Parenthood Rights and Obligations
It didn't occur to me that adopting parents might literally treat an adopted child as if it were a consumer durable that they could trade in when a newer model came along. But that is exactly what seems to have happened with adopting parents in Ancaster, Ontario.
The adopting parents are now divorced, and neither lives in Canada any longer. The adoptee is nevertheless suing the parents, along with the Ontario and Canadian gubmnts, because when she was returned to Romania, her birth certificate had been changed to indicate she was Canadian, and so she was denied public education in Romania, and her widowed mother of seven could not afford to send her to private school."They stole my childhood," said Alexandra Austin, who is now a single mother living in Bucharest. "They stole my future. They stole my life."
Austin was nine years old when heart surgeon Joseph Austin and his wife Silvana Marisa Di Giacomo convinced her mother to let them adopt the girl and take her to Canada, her lawsuit claims.The couple, who at the time lived in Ancaster, Ont., already had four sons but wanted a daughter.

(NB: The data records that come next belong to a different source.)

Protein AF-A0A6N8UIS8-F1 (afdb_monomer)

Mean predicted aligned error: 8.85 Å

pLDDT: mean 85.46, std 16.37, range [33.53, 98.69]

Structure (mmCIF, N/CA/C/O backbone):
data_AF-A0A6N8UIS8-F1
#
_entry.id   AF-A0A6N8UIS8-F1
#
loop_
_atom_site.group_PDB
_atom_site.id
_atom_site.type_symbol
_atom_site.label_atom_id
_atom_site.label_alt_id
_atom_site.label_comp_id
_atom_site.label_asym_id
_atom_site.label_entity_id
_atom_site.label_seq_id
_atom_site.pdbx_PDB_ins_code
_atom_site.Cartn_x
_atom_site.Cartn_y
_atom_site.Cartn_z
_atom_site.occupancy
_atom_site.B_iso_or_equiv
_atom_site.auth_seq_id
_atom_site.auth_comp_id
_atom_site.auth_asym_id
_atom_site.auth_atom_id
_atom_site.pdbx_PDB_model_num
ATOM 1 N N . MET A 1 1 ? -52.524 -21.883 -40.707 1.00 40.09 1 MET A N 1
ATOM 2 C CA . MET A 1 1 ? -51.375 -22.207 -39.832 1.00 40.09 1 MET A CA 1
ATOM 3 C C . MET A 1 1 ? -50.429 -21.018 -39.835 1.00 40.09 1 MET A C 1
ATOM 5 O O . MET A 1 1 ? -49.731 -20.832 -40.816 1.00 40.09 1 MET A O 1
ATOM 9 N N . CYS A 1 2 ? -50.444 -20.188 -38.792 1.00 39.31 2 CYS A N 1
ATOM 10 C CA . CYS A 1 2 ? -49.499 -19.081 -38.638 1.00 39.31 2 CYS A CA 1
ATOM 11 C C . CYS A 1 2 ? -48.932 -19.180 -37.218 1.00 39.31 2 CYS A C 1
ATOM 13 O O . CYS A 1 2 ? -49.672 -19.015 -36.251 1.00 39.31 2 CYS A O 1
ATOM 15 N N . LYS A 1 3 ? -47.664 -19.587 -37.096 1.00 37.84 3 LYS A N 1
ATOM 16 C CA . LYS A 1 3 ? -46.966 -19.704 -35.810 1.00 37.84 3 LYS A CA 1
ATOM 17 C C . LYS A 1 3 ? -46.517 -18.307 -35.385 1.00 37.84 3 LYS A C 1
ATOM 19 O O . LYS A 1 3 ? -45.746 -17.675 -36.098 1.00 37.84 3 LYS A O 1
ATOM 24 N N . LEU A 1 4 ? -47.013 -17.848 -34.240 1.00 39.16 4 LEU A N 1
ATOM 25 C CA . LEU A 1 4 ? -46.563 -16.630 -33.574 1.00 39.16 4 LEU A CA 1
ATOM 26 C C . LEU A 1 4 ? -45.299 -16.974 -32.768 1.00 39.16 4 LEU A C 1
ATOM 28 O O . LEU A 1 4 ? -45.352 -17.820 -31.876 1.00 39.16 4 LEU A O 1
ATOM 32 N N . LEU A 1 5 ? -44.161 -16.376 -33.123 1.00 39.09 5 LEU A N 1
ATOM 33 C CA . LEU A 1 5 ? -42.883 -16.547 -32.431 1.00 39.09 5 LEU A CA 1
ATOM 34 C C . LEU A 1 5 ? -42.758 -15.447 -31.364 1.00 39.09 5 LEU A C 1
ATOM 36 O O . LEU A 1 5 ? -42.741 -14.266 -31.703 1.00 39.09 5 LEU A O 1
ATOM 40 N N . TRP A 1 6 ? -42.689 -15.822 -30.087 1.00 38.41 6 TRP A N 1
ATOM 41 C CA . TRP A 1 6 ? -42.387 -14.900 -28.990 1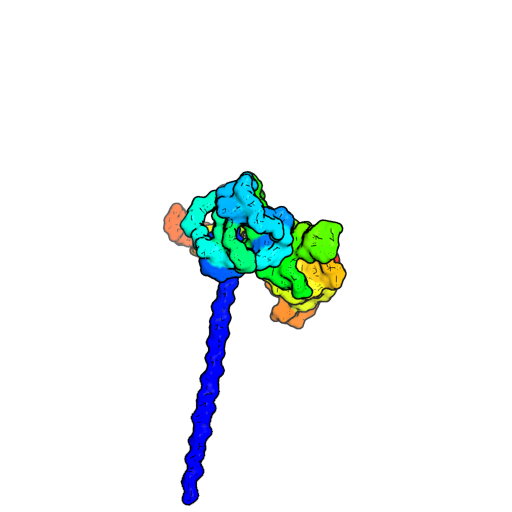.00 38.41 6 TRP A CA 1
ATOM 42 C C . TRP A 1 6 ? -40.868 -14.773 -28.838 1.00 38.41 6 TRP A C 1
ATOM 44 O O . TRP A 1 6 ? -40.194 -15.758 -28.544 1.00 38.41 6 TRP A O 1
ATOM 54 N N . ILE A 1 7 ? -40.331 -13.568 -29.034 1.00 42.47 7 ILE A N 1
ATOM 55 C CA . ILE A 1 7 ? -38.941 -13.235 -28.704 1.00 42.47 7 ILE A CA 1
ATOM 56 C C . ILE A 1 7 ? -38.938 -12.684 -27.277 1.00 42.47 7 ILE A C 1
ATOM 58 O O . ILE A 1 7 ? -39.432 -11.587 -27.026 1.00 42.47 7 ILE A O 1
ATOM 62 N N . ILE A 1 8 ? -38.404 -13.464 -26.338 1.00 44.41 8 ILE A N 1
ATOM 63 C CA . ILE A 1 8 ? -38.113 -13.019 -24.973 1.00 44.41 8 ILE A CA 1
ATOM 64 C C . ILE A 1 8 ? -36.760 -12.301 -25.022 1.00 44.41 8 ILE A C 1
ATOM 66 O O . ILE A 1 8 ? -35.718 -12.937 -25.173 1.00 44.41 8 ILE A O 1
ATOM 70 N N . LEU A 1 9 ? -36.779 -10.972 -24.923 1.00 41.50 9 LEU A N 1
ATOM 71 C CA . LEU A 1 9 ? -35.584 -10.157 -24.710 1.00 41.50 9 LEU A CA 1
ATOM 72 C C . LEU A 1 9 ? -35.175 -10.269 -23.235 1.00 41.50 9 LEU A C 1
ATOM 74 O O . LEU A 1 9 ? -35.757 -9.624 -22.365 1.00 41.50 9 LEU A O 1
ATOM 78 N N . ALA A 1 10 ? -34.178 -11.105 -22.950 1.00 43.25 10 ALA A N 1
ATOM 79 C CA . ALA A 1 10 ? -33.494 -11.103 -21.665 1.00 43.25 10 ALA A CA 1
ATOM 80 C C . ALA A 1 10 ? -32.545 -9.896 -21.622 1.00 43.25 10 ALA A C 1
ATOM 82 O O . ALA A 1 10 ? -31.447 -9.933 -22.175 1.00 43.25 10 ALA A O 1
ATOM 83 N N . PHE A 1 11 ? -32.993 -8.810 -20.993 1.00 39.06 11 PHE A N 1
ATOM 84 C CA . PHE A 1 11 ? -32.157 -7.662 -20.658 1.00 39.06 11 PHE A CA 1
ATOM 85 C C . PHE A 1 11 ? -31.238 -8.074 -19.500 1.00 39.06 11 PHE A C 1
ATOM 87 O O . PHE A 1 11 ? -31.606 -7.999 -18.329 1.00 39.06 11 PHE A O 1
ATOM 94 N N . TRP A 1 12 ? -30.055 -8.590 -19.831 1.00 41.59 12 TRP A N 1
ATOM 95 C CA . TRP A 1 12 ? -28.974 -8.753 -18.866 1.00 41.59 12 TRP A CA 1
ATOM 96 C C . TRP A 1 12 ? -28.452 -7.356 -18.547 1.00 41.59 12 TRP A C 1
ATOM 98 O O . TRP A 1 12 ? -27.696 -6.773 -19.321 1.00 41.59 12 TRP A O 1
ATOM 108 N N . GLY A 1 13 ? -28.922 -6.792 -17.435 1.00 42.41 13 GLY A N 1
ATOM 109 C CA . GLY A 1 13 ? -28.350 -5.577 -16.880 1.00 42.41 13 GLY A CA 1
ATOM 110 C C . GLY A 1 13 ? -26.886 -5.838 -16.558 1.00 42.41 13 GLY A C 1
ATOM 111 O O . GLY A 1 13 ? -26.572 -6.593 -15.640 1.00 42.41 13 GLY A O 1
ATOM 112 N N . THR A 1 14 ? -25.986 -5.233 -17.325 1.00 40.84 14 THR A N 1
ATOM 113 C CA . THR A 1 14 ? -24.597 -5.078 -16.916 1.00 40.84 14 THR A CA 1
ATOM 114 C C . THR A 1 14 ? -24.607 -4.199 -15.675 1.00 40.84 14 THR A C 1
ATOM 116 O O . THR A 1 14 ? -24.830 -2.991 -15.766 1.00 40.84 14 THR A O 1
ATOM 119 N N . LEU A 1 15 ? -24.422 -4.812 -14.507 1.00 43.19 15 LEU A N 1
ATOM 120 C CA . LEU A 1 15 ? -24.010 -4.088 -13.315 1.00 43.19 15 LEU A CA 1
ATOM 121 C C . LEU A 1 15 ? -22.662 -3.459 -13.658 1.00 43.19 15 LEU A C 1
ATOM 123 O O . LEU A 1 15 ? -21.643 -4.143 -13.719 1.00 43.19 15 LEU A O 1
ATOM 127 N N . ILE A 1 16 ? -22.683 -2.161 -13.944 1.00 40.44 16 ILE A N 1
ATOM 128 C CA . ILE A 1 16 ? -21.487 -1.337 -13.891 1.00 40.44 16 ILE A CA 1
ATOM 129 C C . ILE A 1 16 ? -21.105 -1.349 -12.414 1.00 40.44 16 ILE A C 1
ATOM 131 O O . ILE A 1 16 ? -21.686 -0.624 -11.610 1.00 40.44 16 ILE A O 1
ATOM 135 N N . GLN A 1 17 ? -20.197 -2.245 -12.029 1.00 38.41 17 GLN A N 1
ATOM 136 C CA . GLN A 1 17 ? -19.440 -2.016 -10.814 1.00 38.41 17 GLN A CA 1
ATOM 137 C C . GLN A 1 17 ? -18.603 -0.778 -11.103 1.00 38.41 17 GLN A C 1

All the paperwork was done and the Austins were legally her parents when they decided to send her back to Romania five months later, the suit says.
That was two days after they adopted a baby girl, Austin said at a news conference in Toronto Tuesday.

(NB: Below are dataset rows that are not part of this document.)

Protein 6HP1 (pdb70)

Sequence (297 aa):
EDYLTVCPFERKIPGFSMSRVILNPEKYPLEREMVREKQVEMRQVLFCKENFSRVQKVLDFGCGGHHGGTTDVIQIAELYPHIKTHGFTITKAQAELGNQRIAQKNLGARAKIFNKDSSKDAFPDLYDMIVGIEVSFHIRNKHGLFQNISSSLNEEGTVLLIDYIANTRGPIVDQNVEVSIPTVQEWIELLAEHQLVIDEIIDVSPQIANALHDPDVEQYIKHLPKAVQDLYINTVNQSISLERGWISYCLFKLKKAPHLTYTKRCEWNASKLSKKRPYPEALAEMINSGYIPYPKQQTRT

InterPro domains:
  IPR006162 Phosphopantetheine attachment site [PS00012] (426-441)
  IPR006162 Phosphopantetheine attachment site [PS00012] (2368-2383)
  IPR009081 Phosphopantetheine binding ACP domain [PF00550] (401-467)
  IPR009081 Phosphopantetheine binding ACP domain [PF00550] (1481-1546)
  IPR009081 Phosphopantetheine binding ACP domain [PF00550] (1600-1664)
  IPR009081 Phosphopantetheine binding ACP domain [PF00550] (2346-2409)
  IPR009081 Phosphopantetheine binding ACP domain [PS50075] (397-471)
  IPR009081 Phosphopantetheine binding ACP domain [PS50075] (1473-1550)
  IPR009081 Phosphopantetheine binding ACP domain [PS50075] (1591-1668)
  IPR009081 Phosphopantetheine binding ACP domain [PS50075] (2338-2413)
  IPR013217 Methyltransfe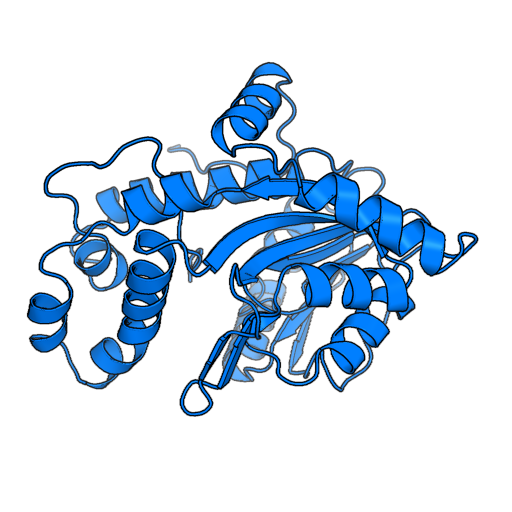rase type 12 [PF08242] (173-277)
  IPR013217 Methyltransferase type 12 [PF08242] (1222-1317)
  IPR014030 Beta-ketoacyl synthase-like, N-terminal domain [PF00109] (535-783)
  IPR014030 Beta-ketoacyl synthase-like, N-terminal domain [PF00109] (1707-1944)
  IPR014031 Beta-ketoacyl synthase, C-terminal domain [PF02801] (791-906)
  IPR014031 Beta-ketoacyl synthase, C-terminal domain [PF02801] (1952-2069)
  IPR016039 Thiolase-like [G3DSA:3.40.47.10] (536-1121)
  IPR016039 Thiolase-like [G3DSA:3.40.47.10] (1708-2289)
  IPR016039 Thiolase-like [SSF53901] (531-962)
  IPR016039 Thiolase-like [SSF53901] (1704-2109)

Organism: Brevibacillus brevis (strain 47 / JCM 6285 / NBRC 100599) (NCBI:txid358681)

Foldseek 3Di:
DAQDDQFFDPFFDPPDAPLCCVVVCVVVVVVVLVRRVRSFLVVLLLCQVDDLVPWAEEEEEACLNPPCLVQSCVLRVRHAYEYEHLDPVSQVVSVVVCVVVVNVVRGHYDNDHLLPDADDAAGQEYEYEAHPQLPDRLLSNLLRVLVRYDQFHKYKYWYKEFCDPAWDADVVSSGTHYHLLRVLLSQLVSQKAFPAKEWRLVRSLSSNVHVCVLVVLVVDDPVSSVVCVVVVVVSVCSVVVRMTTMITMMHGHVVDHSVVRSVRSNVRVVCHHYPVVSSVVSVVVVRRPDDDRDDDD

Nearest PDB structures (foldseek):
  6hp2-assembly1_A  TM=9.962E-01  e=2.944E-61  Brevibacillus brevis NBRC 100599
  6ecv-assembly1_A  TM=9.209E-01  e=7.630E-30  Stigmatella aurantiaca
  6ecx-assembly1_A  TM=9.294E-01  e=8.750E-29  Stigmatella aurantiaca
  6ect-assembly1_A  TM=9.116E-01  e=5.710E-29  Stigmatella aurantiaca
  6ecw-assembly1_B  TM=9.035E-01  e=3.348E-28  Stigmatella aurantiaca

Secondary structure (DSSP, 8-state):
----S----SS--TT--HHHHHH-TTT-HHHHHHHHHHHHHHHHHHHTT--TTT--EEEETT-TTTHHHHHHHHH-TT-EEEEEES-HHHHHHHHHHHHHTT-TTTEEEEE--TTTSPPSS-EEEEEEES-GGG-S-HHHHHHHHHHTEEEEEEEEEEEEEE-SSS-EEETTTTEEE-BHHHHHHHHHHTTEEEEEEEE-HHHHHHHH--TTHHHHHTTS-HHHHHHHHHHHHHHHHHHHTSEEEEEEEEEE-TTS-HHHHHHHHHHHHTTPEEHHHHHHHHHHHT---SPPPP---

Structure (mmCIF, N/CA/C/O backbone):
data_6HP1
#
_entry.id   6HP1
#
_cell.length_a   44.613
_cell.length_b   71.760
_cell.length_c   61.192
_cell.angle_alpha   90.00
_cell.angle_beta   104.07
_cell.angle_gamma   90.00
#
_symmetry.space_group_name_H-M   'P 1 21 1'
#
loop_
_entity.id
_entity.type
_entity.pdbx_description
1 polymer 'Putative polyketide synthase'
2 non-polymer 'ETHYL MERCURY ION'
3 water water
#
loop_
_atom_site.group_PDB
_atom_site.id
_atom_site.type_symbol
_atom_site.label_atom_id
_atom_site.label_alt_id
_atom_site.label_comp_id
_atom_site.label_asym_id
_atom_site.label_entity_id
_atom_site.label_seq_id
_atom_site.pdbx_PDB_ins_code
_atom_site.Cartn_x
_atom_site.Cartn_y
_atom_site.Cartn_z
_atom_site.occupancy
_atom_site.B_iso_or_equiv
_atom_site.auth_seq_id
_atom_site.auth_comp_id
_atom_site.auth_asym_id
_atom_site.auth_atom_id
_atom_site.pdbx_PDB_model_num
ATOM 1 N N . GLU A 1 42 ? 7.379 38.338 53.155 1.00 104.83 1164 GLU A N 1
ATOM 2 C CA . GLU A 1 42 ? 7.551 37.109 52.386 1.00 109.45 1164 GLU A CA 1
ATOM 3 C C . GLU A 1 42 ? 6.818 37.234 51.055 1.00 106.29 1164 GLU A C 1
ATOM 4 O O . GLU A 1 42 ? 5.696 36.750 50.902 1.00 117.73 1164 GLU A O 1
ATOM 15 N N . ASP A 1 43 ? 7.472 37.881 50.097 1.00 81.26 1165 ASP A N 1
ATOM 16 C CA . ASP A 1 43 ? 6.852 38.265 48.834 1.00 75.33 1165 ASP A CA 1
ATOM 17 C C . ASP A 1 43 ? 7.967 38.715 47.894 1.00 68.27 1165 ASP A C 1
ATOM 18 O O . ASP A 1 43 ? 9.141 38.763 48.276 1.00 65.48 1165 ASP A O 1
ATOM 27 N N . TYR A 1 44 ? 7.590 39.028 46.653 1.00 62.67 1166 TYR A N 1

Children are not pets you send off to the humane society when you no longer want them. Children are not soft forms of recreational vehicles, even though the model of consumer durables can be used to explain birth rates in many cases.
Parenthood rights to children entail some serious obligations as well. If the adopting parents wanted to send the adoptee back to her birth mother, they surely had an obligation to make major support payments, and I'm not all that keen on even providing for that eventuality.
I hope the statute of limitations does not apply.